Technically, on an hourly chart, the Nifty 50 index has been trading near the support zone and given closing below 17000 marks suggest bears are taking charge. Furthermore, on a daily chart, the index has taken support from lower Bollinger band and 50% RL of previous up move, which indicates pullback can be seen in the counter. The index has given closing below 200-Daily Simple Moving Averages indicates weakness in the counter. However, the momentum indicators STOCHASTIC & MACD are trading with negative crossover on a daily Charts which indicates downside movement can be seen. The Nifty may find support around 16800 levels, while on the upside 17240 may act as an immediate hurdle for the index. On the other hand, Bank nifty has support at 35500 levels while resistance at 37000 levels.

Rupak De, Senior Technical Analyst, LKP Securities

Nifty started lower and fell below 200days moving average which suggests a rise in bearish bet. The daily RSI is in bearish crossover. On the lower end, Nifty has support at 16800, a fall below 16800 may trigger a further fall in the market. On the higher end, resistance seen at 17200.

Kunal Shah-Senior Technical & Derivative Analyst, LKP Securities

The Bank Nifty index was the outperformer in yesterday’s trading session. The index near-term support is placed at 35800 and a breach below this will lead to a fresh round of selling. The upside resistance is placed at the 36500-37000 zone and a close above this will resume the uptrend.

Vinod Nair, Head of Research, Geojit Financial Services

Global markets were painted red due to below-par earnings results, adding fresh concerns to elevated inflation, oil prices, war uncertainties and supply issue. Fear of waning demand due to prolonged covid lockdown in China led to oil prices tumbling.
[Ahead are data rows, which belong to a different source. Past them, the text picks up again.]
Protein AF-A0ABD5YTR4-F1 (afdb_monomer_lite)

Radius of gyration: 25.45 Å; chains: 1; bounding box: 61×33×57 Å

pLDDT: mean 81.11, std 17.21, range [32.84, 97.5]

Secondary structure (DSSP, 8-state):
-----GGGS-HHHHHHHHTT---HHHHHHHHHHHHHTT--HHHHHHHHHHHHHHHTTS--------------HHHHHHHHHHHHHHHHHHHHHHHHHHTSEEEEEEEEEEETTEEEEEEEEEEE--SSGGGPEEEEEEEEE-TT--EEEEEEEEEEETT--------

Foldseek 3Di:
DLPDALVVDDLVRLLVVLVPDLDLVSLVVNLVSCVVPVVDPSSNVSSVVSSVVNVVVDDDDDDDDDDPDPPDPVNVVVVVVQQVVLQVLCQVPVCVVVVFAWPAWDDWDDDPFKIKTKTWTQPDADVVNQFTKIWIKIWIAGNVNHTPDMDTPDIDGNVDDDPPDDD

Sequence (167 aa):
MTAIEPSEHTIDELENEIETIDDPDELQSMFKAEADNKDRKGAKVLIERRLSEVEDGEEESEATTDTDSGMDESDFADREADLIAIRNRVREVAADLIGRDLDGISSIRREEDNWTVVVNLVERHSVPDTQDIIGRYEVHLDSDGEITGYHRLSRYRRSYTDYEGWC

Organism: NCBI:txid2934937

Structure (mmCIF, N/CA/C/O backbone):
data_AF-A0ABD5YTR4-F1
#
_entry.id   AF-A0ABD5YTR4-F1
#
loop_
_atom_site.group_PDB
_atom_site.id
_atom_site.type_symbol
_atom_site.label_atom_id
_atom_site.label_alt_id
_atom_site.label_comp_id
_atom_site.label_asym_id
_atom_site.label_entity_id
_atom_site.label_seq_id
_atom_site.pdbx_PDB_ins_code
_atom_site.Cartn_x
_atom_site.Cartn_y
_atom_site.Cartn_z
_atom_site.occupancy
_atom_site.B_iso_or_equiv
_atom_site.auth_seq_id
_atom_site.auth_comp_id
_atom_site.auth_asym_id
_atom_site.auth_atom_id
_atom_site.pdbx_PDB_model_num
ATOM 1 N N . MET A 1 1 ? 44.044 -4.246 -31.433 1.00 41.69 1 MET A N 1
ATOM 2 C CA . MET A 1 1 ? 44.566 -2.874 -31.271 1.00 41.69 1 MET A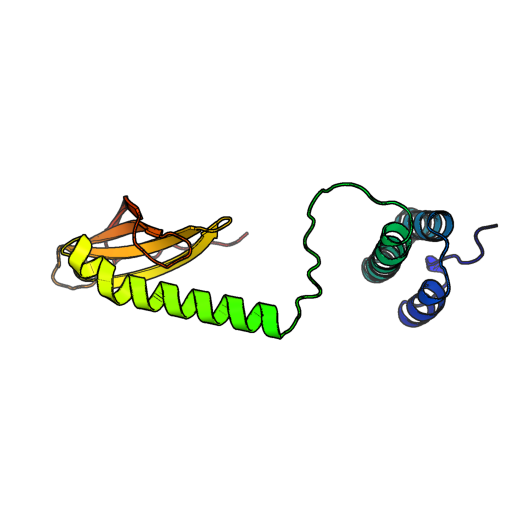 CA 1
ATOM 3 C C . MET A 1 1 ? 43.369 -2.092 -30.793 1.00 41.69 1 MET A C 1
ATOM 5 O O . MET A 1 1 ? 42.509 -1.848 -31.618 1.00 41.69 1 MET A O 1
ATOM 9 N N . THR A 1 2 ? 43.241 -1.848 -29.491 1.00 49.78 2 THR A N 1
ATOM 10 C CA . THR A 1 2 ? 42.126 -1.063 -28.941 1.00 49.78 2 THR A CA 1
ATOM 11 C C . THR A 1 2 ? 42.264 0.342 -29.508 1.00 49.78 2 THR A C 1
ATOM 13 O O . THR A 1 2 ? 43.309 0.963 -29.299 1.00 49.78 2 THR A O 1
ATOM 16 N N . ALA A 1 3 ? 41.329 0.775 -30.351 1.00 60.47 3 ALA A N 1
ATOM 17 C CA . ALA A 1 3 ? 41.557 1.972 -31.157 1.00 60.47 3 ALA A CA 1
ATOM 18 C C . ALA A 1 3 ? 41.200 3.263 -30.408 1.00 60.47 3 ALA A C 1
ATOM 20 O O . ALA A 1 3 ? 41.679 4.329 -30.791 1.00 60.47 3 ALA A O 1
ATOM 21 N N . ILE A 1 4 ? 40.402 3.162 -29.340 1.00 67.69 4 ILE A N 1
ATOM 22 C CA . ILE A 1 4 ? 39.799 4.314 -28.671 1.00 67.69 4 ILE A CA 1
ATOM 23 C C . ILE A 1 4 ? 40.094 4.258 -27.169 1.00 67.69 4 ILE A C 1
ATOM 25 O O . ILE A 1 4 ? 39.755 3.296 -26.478 1.00 67.69 4 ILE A O 1
ATOM 29 N N . GLU A 1 5 ? 40.741 5.305 -26.657 1.00 76.06 5 GLU A N 1
ATOM 30 C CA . GLU A 1 5 ? 40.964 5.500 -25.225 1.00 76.06 5 GLU A CA 1
ATOM 31 C C . GLU A 1 5 ? 39.857 6.405 -24.673 1.00 76.06 5 GLU A C 1
ATOM 33 O O . GLU A 1 5 ? 39.923 7.616 -24.880 1.00 76.06 5 GLU A O 1
ATOM 38 N N . PRO A 1 6 ? 38.861 5.890 -23.929 1.00 73.25 6 PRO A N 1
ATOM 39 C CA . PRO A 1 6 ? 37.705 6.689 -23.514 1.00 73.25 6 PRO A CA 1
ATOM 40 C C . PRO A 1 6 ? 38.107 7.927 -22.703 1.00 73.25 6 PRO A C 1
ATOM 42 O O . PRO A 1 6 ? 37.467 8.977 -22.802 1.00 73.25 6 PRO A O 1
ATOM 45 N N . SER A 1 7 ? 39.220 7.853 -21.963 1.00 75.75 7 SER A N 1
ATOM 46 C CA . SER A 1 7 ? 39.796 8.964 -21.204 1.00 75.75 7 SER A CA 1
ATOM 47 C C . SER A 1 7 ? 40.191 10.174 -22.053 1.00 75.75 7 SER A C 1
ATOM 49 O O . SER A 1 7 ? 40.208 11.282 -21.515 1.00 75.75 7 SER A O 1
ATOM 51 N N . GLU A 1 8 ? 40.488 9.999 -23.339 1.00 81.94 8 GLU A N 1
ATOM 52 C CA . GLU A 1 8 ? 40.930 11.074 -24.238 1.00 81.94 8 GLU A CA 1
ATOM 53 C C . GLU A 1 8 ? 39.763 11.823 -24.904 1.00 81.94 8 GLU A C 1
ATOM 55 O O . GLU A 1 8 ? 39.975 12.890 -25.477 1.00 81.94 8 GLU A O 1
ATOM 60 N N . HIS A 1 9 ? 38.527 11.335 -24.746 1.00 82.31 9 HIS A N 1
ATOM 61 C CA . HIS A 1 9 ? 37.323 11.931 -25.329 1.00 82.31 9 HIS A CA 1
ATOM 62 C C . HIS A 1 9 ? 36.439 12.611 -24.271 1.00 82.31 9 HIS A C 1
ATOM 64 O O . HIS A 1 9 ? 36.420 12.244 -23.081 1.00 82.31 9 HIS A O 1
ATOM 70 N N . THR A 1 10 ? 35.694 13.639 -24.691 1.00 84.62 10 THR A N 1
ATOM 71 C CA . THR A 1 10 ? 34.573 14.172 -23.898 1.00 84.62 10 THR A CA 1
ATOM 72 C C . THR A 1 10 ? 33.401 13.185 -23.892 1.00 84.62 10 THR A C 1
ATOM 74 O O . THR A 1 10 ? 33.370 12.257 -24.690 1.00 84.62 10 THR A O 1
ATOM 77 N N . ILE A 1 11 ? 32.448 13.347 -22.968 1.00 80.62 11 ILE A N 1
ATOM 78 C CA . ILE A 1 11 ? 31.315 12.410 -22.835 1.00 80.62 11 ILE A CA 1
ATOM 79 C C . ILE A 1 11 ? 30.480 12.380 -24.125 1.00 80.62 11 ILE A C 1
ATOM 81 O O . ILE A 1 11 ? 30.140 11.299 -24.589 1.00 80.62 11 ILE A O 1
ATOM 85 N N . ASP A 1 12 ? 30.222 13.544 -24.726 1.00 83.12 12 ASP A N 1
ATOM 86 C CA . ASP A 1 12 ? 29.440 13.658 -25.962 1.00 83.12 12 ASP A CA 1
ATOM 87 C C . ASP A 1 12 ? 30.175 13.059 -27.178 1.00 83.12 12 ASP A C 1
ATOM 89 O O . ASP A 1 12 ? 29.565 12.441 -28.048 1.00 83.12 12 ASP A O 1
ATOM 93 N N . GLU A 1 13 ? 31.501 13.217 -27.254 1.00 80.31 13 GLU A N 1
ATOM 94 C CA . GLU A 1 13 ? 32.315 12.599 -28.313 1.00 80.31 13 GLU A CA 1
ATOM 95 C C . GLU A 1 13 ? 32.375 11.079 -28.154 1.00 80.31 13 GLU A C 1
ATOM 97 O O . GLU A 1 13 ? 32.257 10.352 -29.137 1.00 80.31 13 GLU A O 1
ATOM 102 N N . LEU A 1 14 ? 32.516 10.612 -26.913 1.00 85.44 14 LEU A N 1
ATOM 103 C CA . LEU A 1 14 ? 32.580 9.198 -26.577 1.00 85.44 14 LEU A CA 1
ATOM 104 C C . LEU A 1 14 ? 31.257 8.476 -26.874 1.00 85.44 14 LEU A C 1
ATOM 106 O O . LEU A 1 14 ? 31.293 7.346 -27.343 1.00 85.44 14 LEU A O 1
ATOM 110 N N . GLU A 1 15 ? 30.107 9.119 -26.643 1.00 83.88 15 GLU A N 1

Continued FII selling in India along with other global uncertainties is favouring bear trend in the short-term.

Mitul Shah, Head of Research, Reliance Securities

Domestic equities closed lower following weak global cues as concerns over worsening inflation have compelled investors to expect a faster rise in interest rates. The market is likely to remain volatile this week as traders roll over their positions in the F&O segment from the April series to May series. The next batch of Q4 results and management commentary, global stock market trends, and the movement of rupee and crude oil prices are likely to assess market sentiments in the near future. Moreover, the ongoing Russia-Ukraine crisis and sanctioning of Russian products would have high negative bearings on global and Indian equities.